Ready at Dawn’s The Order 1886 E3 2013 trailer sold me on the game but the lukewarm reception at launch scared me away from purchasing it for more than $20. The complaints were completely justified and ending with only one of many loose ends tied up was a little frustrating. It felt like it was the first episode of a multi-part adventure game that will unlikely see a conclusion.
Having just played another game filled with British voice actors in Everybody’s Gone to the Rapture, I couldn’t help but draw parallels between it and The Order 1886. Both featured gorgeous depictions of British life with an eye for detail. I spent a lot of time walking slowly in commonplace locales looking at everyday objects and learning about the lifestyle of the time. But unlike the “walking simulator”, The Order 1886 broke up its exploration moments with third person cover based shootouts.
Although the game shared mechanics with other third person shooters like Gears of War, it’s ultimately an adventure game. Action wasn’t the game’s strength. I was fixated to the story and the unraveling workings of this world where King Arthur’s Knights of the Round table continued well into the 18th century and fought lycans and vampires for a living.
I’m not intimately familiar with the original source material; the extent of my King Arthur knowledge starts with Disney’s animated feature, The Sword in the Stone, and ends with Capcom’s Knights of the Round. So I was more than willing to accept the creative liberties they took with Arthurian lore. I was fascinated with how the Knights of the Round (aka The Order) functioned and what their role was in this world. To describe them as a late 18th century version of MI6 that fought half-breeds wouldn’t be too farfetched. They even had their own version of Q in Nikola Tesla.

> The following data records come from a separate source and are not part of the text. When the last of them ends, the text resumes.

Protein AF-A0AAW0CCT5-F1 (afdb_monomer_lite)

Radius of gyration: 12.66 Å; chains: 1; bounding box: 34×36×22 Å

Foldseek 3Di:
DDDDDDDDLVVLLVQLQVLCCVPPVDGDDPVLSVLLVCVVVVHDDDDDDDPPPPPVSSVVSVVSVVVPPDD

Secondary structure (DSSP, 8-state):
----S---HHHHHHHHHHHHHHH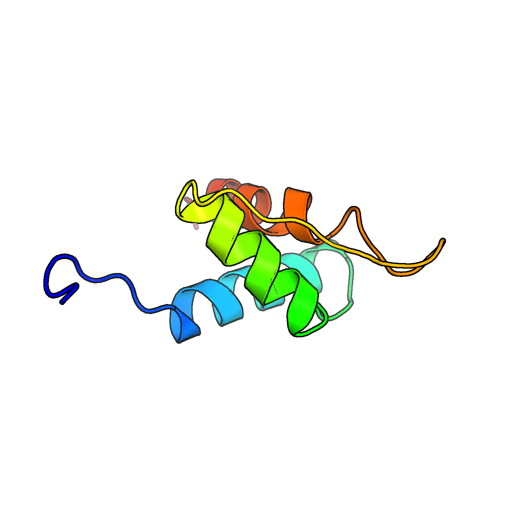HSSPPPHHHHHHHHHHHTT--------TTS-TTHHHHHHHHHHTT---

Sequence (71 aa):
AATESGYDSRRVRAAMNDALKTRANYDAHPWQLDVAVALLLRIDCLVVAGTGSGKTTPFLLPLLLLGVTKS

pLDDT: mean 87.77, std 16.64, range [35.12, 98.19]

InterPro domains:
  IPR027417 P-loop containing nucleoside triphosphate hydrolase [G3DSA:3.40.50.300] (2-67)
  IPR027417 P-loop containing nucleoside triphosphate hydrolase [SSF52540] (7-66)

Organism: NCBI:txid2862362

Structure (mmCIF, N/CA/C/O backbone):
data_AF-A0AAW0CCT5-F1
#
_entry.id   AF-A0AAW0CCT5-F1
#
loop_
_atom_site.group_PDB
_atom_site.id
_atom_site.type_symbol
_atom_site.label_atom_id
_atom_site.label_alt_id
_atom_site.label_comp_id
_atom_site.label_asym_id
_atom_site.label_entity_id
_atom_site.label_seq_id
_atom_site.pdbx_PDB_ins_code
_atom_site.Cartn_x
_atom_site.Cartn_y
_atom_site.Cartn_z
_atom_site.occupancy
_atom_site.B_iso_or_equiv
_atom_site.auth_seq_id
_atom_site.auth_comp_id
_atom_site.auth_asym_id
_atom_site.auth_atom_id
_atom_site.pdbx_PDB_model_num
ATOM 1 N N . ALA A 1 1 ? -21.692 -10.430 9.394 1.00 35.12 1 ALA A N 1
ATOM 2 C CA . ALA A 1 1 ? -21.190 -9.788 8.161 1.00 35.12 1 ALA A CA 1
ATOM 3 C C . ALA A 1 1 ? -20.804 -8.366 8.532 1.00 35.12 1 ALA A C 1
ATOM 5 O O . ALA A 1 1 ? -21.560 -7.762 9.276 1.00 35.12 1 ALA A O 1
ATOM 6 N N . ALA A 1 2 ? -19.615 -7.892 8.155 1.00 44.47 2 ALA A N 1
ATOM 7 C CA . ALA A 1 2 ? -19.060 -6.631 8.648 1.00 44.47 2 ALA A CA 1
ATOM 8 C C . ALA A 1 2 ? -19.932 -5.428 8.246 1.00 44.47 2 ALA A C 1
ATOM 10 O O . ALA A 1 2 ? -19.808 -4.883 7.155 1.00 44.47 2 ALA A O 1
ATOM 11 N N . THR A 1 3 ? -20.822 -5.035 9.144 1.00 61.84 3 THR A N 1
ATOM 12 C CA . THR A 1 3 ? -21.542 -3.770 9.119 1.00 61.84 3 THR A CA 1
ATOM 13 C C . THR A 1 3 ? -21.218 -3.075 10.427 1.00 61.84 3 THR A C 1
ATOM 15 O O . THR A 1 3 ? -21.968 -3.236 11.376 1.00 61.84 3 THR A O 1
ATOM 18 N N . GLU A 1 4 ? -20.071 -2.392 10.504 1.00 60.91 4 GLU A N 1
ATOM 19 C CA . GLU A 1 4 ? -19.868 -1.263 11.421 1.00 60.91 4 GLU A CA 1
ATOM 20 C C . GLU A 1 4 ? -18.531 -0.537 11.157 1.00 60.91 4 GLU A C 1
ATOM 22 O O . GLU A 1 4 ? -17.474 -1.150 11.010 1.00 60.91 4 GLU A O 1
ATOM 27 N N . SER A 1 5 ? -18.617 0.799 11.136 1.00 54.91 5 SER A N 1
ATOM 28 C CA . SER A 1 5 ? -17.592 1.832 10.883 1.00 54.91 5 SER A CA 1
ATOM 29 C C . SER A 1 5 ? -17.330 2.211 9.415 1.00 54.91 5 SER A C 1
ATOM 31 O O . SER A 1 5 ? -17.255 1.370 8.529 1.00 54.91 5 SER A O 1
ATOM 33 N N . GLY A 1 6 ? -17.214 3.519 9.158 1.00 64.38 6 GLY A N 1
ATOM 34 C CA . GLY A 1 6 ? -17.118 4.178 7.844 1.00 64.38 6 GLY A CA 1
ATOM 35 C C . GLY A 1 6 ? -15.848 3.906 7.026 1.00 64.38 6 GLY A C 1
ATOM 36 O O . GLY A 1 6 ? -15.324 4.817 6.385 1.00 64.38 6 GLY A O 1
ATOM 37 N N . TYR A 1 7 ? -15.332 2.680 7.055 1.00 74.06 7 TYR A N 1
ATOM 38 C CA . TYR A 1 7 ? -14.242 2.228 6.206 1.00 74.06 7 TYR A CA 1
ATOM 39 C C . TYR A 1 7 ? -14.732 2.039 4.761 1.00 74.06 7 TYR A C 1
ATOM 41 O O . TYR A 1 7 ? -15.499 1.126 4.460 1.00 74.06 7 TYR A O 1
ATOM 49 N N . ASP A 1 8 ? -14.254 2.892 3.851 1.00 86.88 8 ASP A N 1
ATOM 50 C CA . ASP A 1 8 ? -14.436 2.727 2.407 1.00 86.88 8 ASP A CA 1
ATOM 51 C C . ASP A 1 8 ? -13.113 2.288 1.772 1.00 86.88 8 ASP A C 1
ATOM 53 O O . ASP A 1 8 ? -12.180 3.080 1.599 1.00 86.88 8 ASP A O 1
ATOM 57 N N . SER A 1 9 ? -13.044 1.008 1.404 1.00 85.81 9 SER A N 1
ATOM 58 C CA . SER A 1 9 ? -11.859 0.416 0.784 1.00 85.81 9 SER A CA 1
ATOM 59 C C . SER A 1 9 ? -11.445 1.128 -0.505 1.00 85.81 9 SER A C 1
ATOM 61 O O . SER A 1 9 ? -10.249 1.267 -0.757 1.00 85.81 9 SER A O 1
ATOM 63 N N . ARG A 1 10 ? -12.394 1.632 -1.306 1.00 91.62 10 ARG A N 1
ATOM 64 C CA . ARG A 1 10 ? -12.092 2.350 -2.553 1.00 91.62 10 ARG A CA 1
ATOM 65 C C . ARG A 1 10 ? -11.411 3.673 -2.248 1.00 91.62 10 ARG A C 1
ATOM 67 O O . ARG A 1 10 ? -10.380 3.978 -2.841 1.00 91.62 10 ARG A O 1
ATOM 74 N N . ARG A 1 11 ? -11.942 4.413 -1.273 1.00 92.75 11 ARG A N 1
ATOM 75 C CA . ARG A 1 11 ? -11.368 5.687 -0.829 1.00 92.75 11 ARG A CA 1
ATOM 76 C C . ARG A 1 11 ? -9.964 5.510 -0.257 1.00 92.75 11 ARG A C 1
ATOM 78 O O . ARG A 1 11 ? -9.068 6.271 -0.606 1.00 92.75 11 ARG A O 1
ATOM 85 N N . VAL A 1 12 ? -9.757 4.503 0.591 1.00 93.38 12 VAL A N 1
ATOM 86 C CA . VAL A 1 12 ? -8.445 4.229 1.202 1.00 93.38 12 VAL A CA 1
ATOM 87 C C . VAL A 1 12 ? -7.417 3.820 0.145 1.00 93.38 12 VAL A C 1
ATOM 89 O O . VAL A 1 12 ? -6.294 4.317 0.162 1.00 93.38 12 VAL A O 1
ATOM 92 N N . ARG A 1 13 ? -7.797 2.972 -0.817 1.00 95.81 13 ARG A N 1
ATOM 93 C CA . ARG A 1 13 ? -6.926 2.587 -1.941 1.00 95.81 13 ARG A CA 1
ATOM 94 C C . ARG A 1 13 ? -6.535 3.781 -2.805 1.00 95.81 13 ARG A C 1
ATOM 96 O O . ARG A 1 13 ? -5.357 3.920 -3.119 1.00 95.81 13 ARG A O 1
ATOM 103 N N . ALA A 1 14 ? -7.497 4.636 -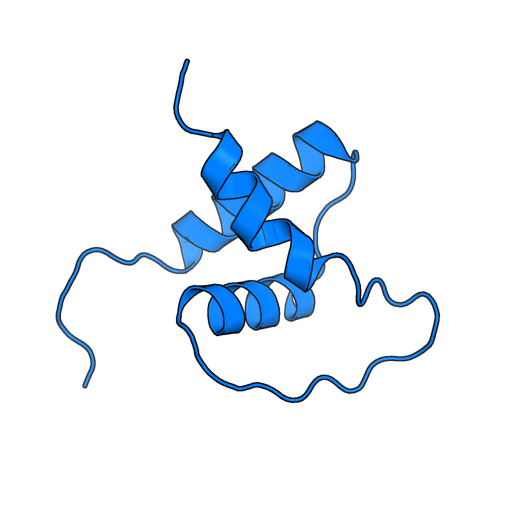3.151 1.00 96.00 14 ALA A N 1
ATOM 104 C CA . ALA A 1 14 ? -7.238 5.852 -3.916 1.00 96.00 14 ALA A CA 1
ATOM 105 C C . ALA A 1 14 ? -6.256 6.768 -3.173 1.00 96.00 14 ALA A C 1
ATOM 107 O O . ALA A 1 14 ? -5.217 7.115 -3.720 1.00 96.00 14 ALA A O 1
ATOM 108 N N . ALA A 1 15 ? -6.505 7.038 -1.887 1.00 95.56 15 ALA A N 1
ATOM 109 C CA . ALA A 1 15 ? -5.625 7.873 -1.072 1.00 95.56 15 ALA A CA 1
ATOM 110 C C . ALA A 1 15 ? -4.192 7.318 -0.979 1.00 95.56 15 ALA A C 1
ATOM 112 O O . ALA A 1 15 ? -3.230 8.078 -1.066 1.00 95.56 15 ALA A O 1
ATOM 113 N N . MET A 1 16 ? -4.032 5.997 -0.829 1.00 96.19 16 MET A N 1
ATOM 114 C CA . MET A 1 16 ? -2.715 5.350 -0.829 1.00 96.19 16 MET A CA 1
ATOM 115 C C . MET A 1 16 ? -2.004 5.514 -2.175 1.00 96.19 16 MET A C 1
ATOM 117 O O . MET A 1 16 ? -0.818 5.844 -2.205 1.00 96.19 16 MET A O 1
ATOM 121 N N . ASN A 1 17 ? -2.721 5.306 -3.282 1.00 97.19 17 ASN A N 1
ATOM 122 C CA . ASN A 1 17 ? -2.160 5.453 -4.619 1.00 97.19 17 ASN A CA 1
ATOM 123 C C . ASN A 1 17 ? -1.761 6.905 -4.914 1.00 97.19 17 ASN A C 1
ATOM 125 O O . ASN A 1 17 ? -0.649 7.149 -5.369 1.00 97.19 17 ASN A O 1
ATOM 129 N N . ASP A 1 18 ? -2.615 7.870 -4.582 1.00 96.75 18 ASP A N 1
ATOM 130 C CA . ASP A 1 18 ? -2.340 9.297 -4.775 1.00 96.75 18 ASP A CA 1
ATOM 131 C C . ASP A 1 18 ? -1.131 9.746 -3.943 1.00 96.75 18 ASP A C 1
ATOM 133 O O . ASP A 1 18 ? -0.242 10.456 -4.426 1.00 96.75 18 ASP A O 1
ATOM 137 N N . ALA A 1 19 ? -1.046 9.278 -2.694 1.00 95.38 19 ALA A N 1
ATOM 138 C CA . ALA A 1 19 ? 0.071 9.551 -1.801 1.00 95.38 19 ALA A CA 1
ATOM 139 C C . ALA A 1 19 ? 1.397 8.965 -2.314 1.00 95.38 19 ALA A C 1
ATOM 141 O O . ALA A 1 19 ? 2.442 9.604 -2.144 1.00 95.38 19 ALA A O 1
ATOM 142 N N . LEU A 1 20 ? 1.362 7.778 -2.929 1.00 96.25 20 LEU A N 1
ATOM 143 C CA . LEU A 1 20 ? 2.513 7.154 -3.579 1.00 96.25 20 LEU A CA 1
ATOM 144 C C . LEU A 1 20 ? 2.912 7.916 -4.841 1.00 96.25 20 LEU A C 1
ATOM 146 O O . LEU A 1 20 ? 4.077 8.281 -4.987 1.00 96.25 20 LEU A O 1
ATOM 150 N N . LYS A 1 21 ? 1.945 8.214 -5.709 1.00 96.06 21 LYS A N 1
ATOM 151 C CA . LYS A 1 21 ? 2.156 8.945 -6.957 1.00 96.06 21 LYS A CA 1
ATOM 152 C C . LYS A 1 21 ? 2.799 10.302 -6.703 1.00 96.06 21 LYS A C 1
ATOM 154 O O . LYS A 1 21 ? 3.766 10.656 -7.365 1.00 96.06 21 LYS A O 1
ATOM 159 N N . THR A 1 22 ? 2.340 11.005 -5.671 1.00 95.06 22 THR A N 1
ATOM 160 C CA . THR A 1 22 ? 2.895 12.300 -5.251 1.00 95.06 22 THR A CA 1
ATOM 161 C C . THR A 1 22 ? 4.357 12.201 -4.801 1.00 95.06 22 THR A C 1
ATOM 163 O O . THR A 1 22 ? 5.140 13.108 -5.059 1.00 95.06 22 THR A O 1
ATOM 166 N N . ARG A 1 23 ? 4.747 11.117 -4.117 1.00 92.94 23 ARG A N 1
ATOM 167 C CA . ARG A 1 23 ? 6.081 10.985 -3.496 1.00 92.94 23 ARG A CA 1
ATOM 168 C C . ARG A 1 23 ? 7.106 10.257 -4.357 1.00 92.94 23 ARG A C 1
ATOM 170 O O . ARG A 1 23 ? 8.298 10.493 -4.200 1.00 92.94 23 ARG A O 1
ATOM 177 N N . ALA A 1 24 ? 6.655 9.350 -5.213 1.00 92.06 24 ALA A N 1
ATOM 178 C CA . ALA A 1 24 ? 7.514 8.435 -5.953 1.00 92.06 24 ALA A CA 1
ATOM 179 C C . ALA A 1 24 ? 7.243 8.424 -7.466 1.00 92.06 24 ALA A C 1
ATOM 181 O O . ALA A 1 24 ? 7.970 7.758 -8.197 1.00 92.06 24 ALA A O 1
ATOM 182 N N . ASN A 1 25 ? 6.243 9.176 -7.944 1.00 95.25 25 ASN A N 1
ATOM 183 C CA . ASN A 1 25 ? 5.916 9.347 -9.363 1.00 95.25 25 ASN A CA 1
ATOM 184 C C . ASN A 1 25 ? 5.583 8.039 -10.113 1.00 95.25 25 ASN A C 1
ATOM 186 O O . ASN A 1 25 ? 5.886 7.894 -11.295 1.00 95.25 25 ASN A O 1
ATOM 190 N N . TYR A 1 26 ? 4.951 7.080 -9.431 1.00 95.12 26 TYR A N 1
ATOM 191 C CA . TYR A 1 26 ? 4.368 5.890 -10.055 1.00 95.12 26 TYR A CA 1
ATOM 192 C C . TYR A 1 26 ? 3.113 5.424 -9.306 1.00 95.12 26 TYR A C 1
ATOM 194 O O . TYR A 1 26 ? 2.908 5.774 -8.143 1.00 95.12 26 TYR A O 1
ATOM 202 N N . ASP A 1 27 ? 2.275 4.643 -9.992 1.00 97.56 27 ASP A N 1
ATOM 203 C CA . ASP A 1 27 ? 1.044 4.069 -9.444 1.00 97.56 27 ASP A CA 1
ATOM 204 C C . ASP A 1 27 ? 1.297 2.672 -8.853 1.00 97.56 27 ASP A C 1
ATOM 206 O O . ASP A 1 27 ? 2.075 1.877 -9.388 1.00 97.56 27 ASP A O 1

I also found Ready at Dawn did a wonderful job dangling the next plot point in front of me. I wanted to know what that mysterious fluid inside those vials around their necks contained. How did everyone manage to stay alive for centuries? The pay offs were enlightening to me since I had forgotten about key aspects of King Arthur’s adventures.
The third person shooting action sequences were utilitarian. They didn’t present much of a challenge even on the highest difficulty. All the action took place right in front of me with very little motivation to shift from cover to cover. A humorous amount of enemies would pour into these tight little spaces. I know they were trying to pad out these moments of interactivity but I would have been happier if they cut those encounter times in half and moved forward to the next story beat.
I would have also been happier if they got rid of their spin on quick time events. I realize QTEs have their place and I’m fine with the well contextualized implementations but Ready at Dawn’s quirky spin was annoying. Suddenly having to move a reticle to a spot on the screen in the midst of other traditional QTE mechanics never felt natural and resulted in numerous unnecessary deaths.
Only one area of The Order 1886 drew universal praise and I will join the chorus: the audio visual presentation was phenomenal. The Order 1886 was a genuine looker; easily one of the most visually impressive console games to date. I thought the letterboxing would have been a distraction but I was completely fine with it. I even forgot it was there at times because the action was framed well. The voice acting and performance capture were even more impressive to me. I was drawn to the seething anger from Isabeau when she discovered Galahad’s “betrayal”.
I would have loved to seen Isabeau’s inevitable confrontation with Galahad. In fact, there were many story threads I would have loved to have seen resolved or explored but The Order 1886’s mediocre sales and reception puts all of that in jeopardy. With so many unresolved issues, it’s easy to see The Order 1886 as the first part of an episodic adventure title. Unfortunately, Ready at Dawn probably spent the entire budget of Life is Strange, The Walking Dead and Tales of the Borderlands in a single episode. It’s a shame but I will hold a sliver of hope for a sequel.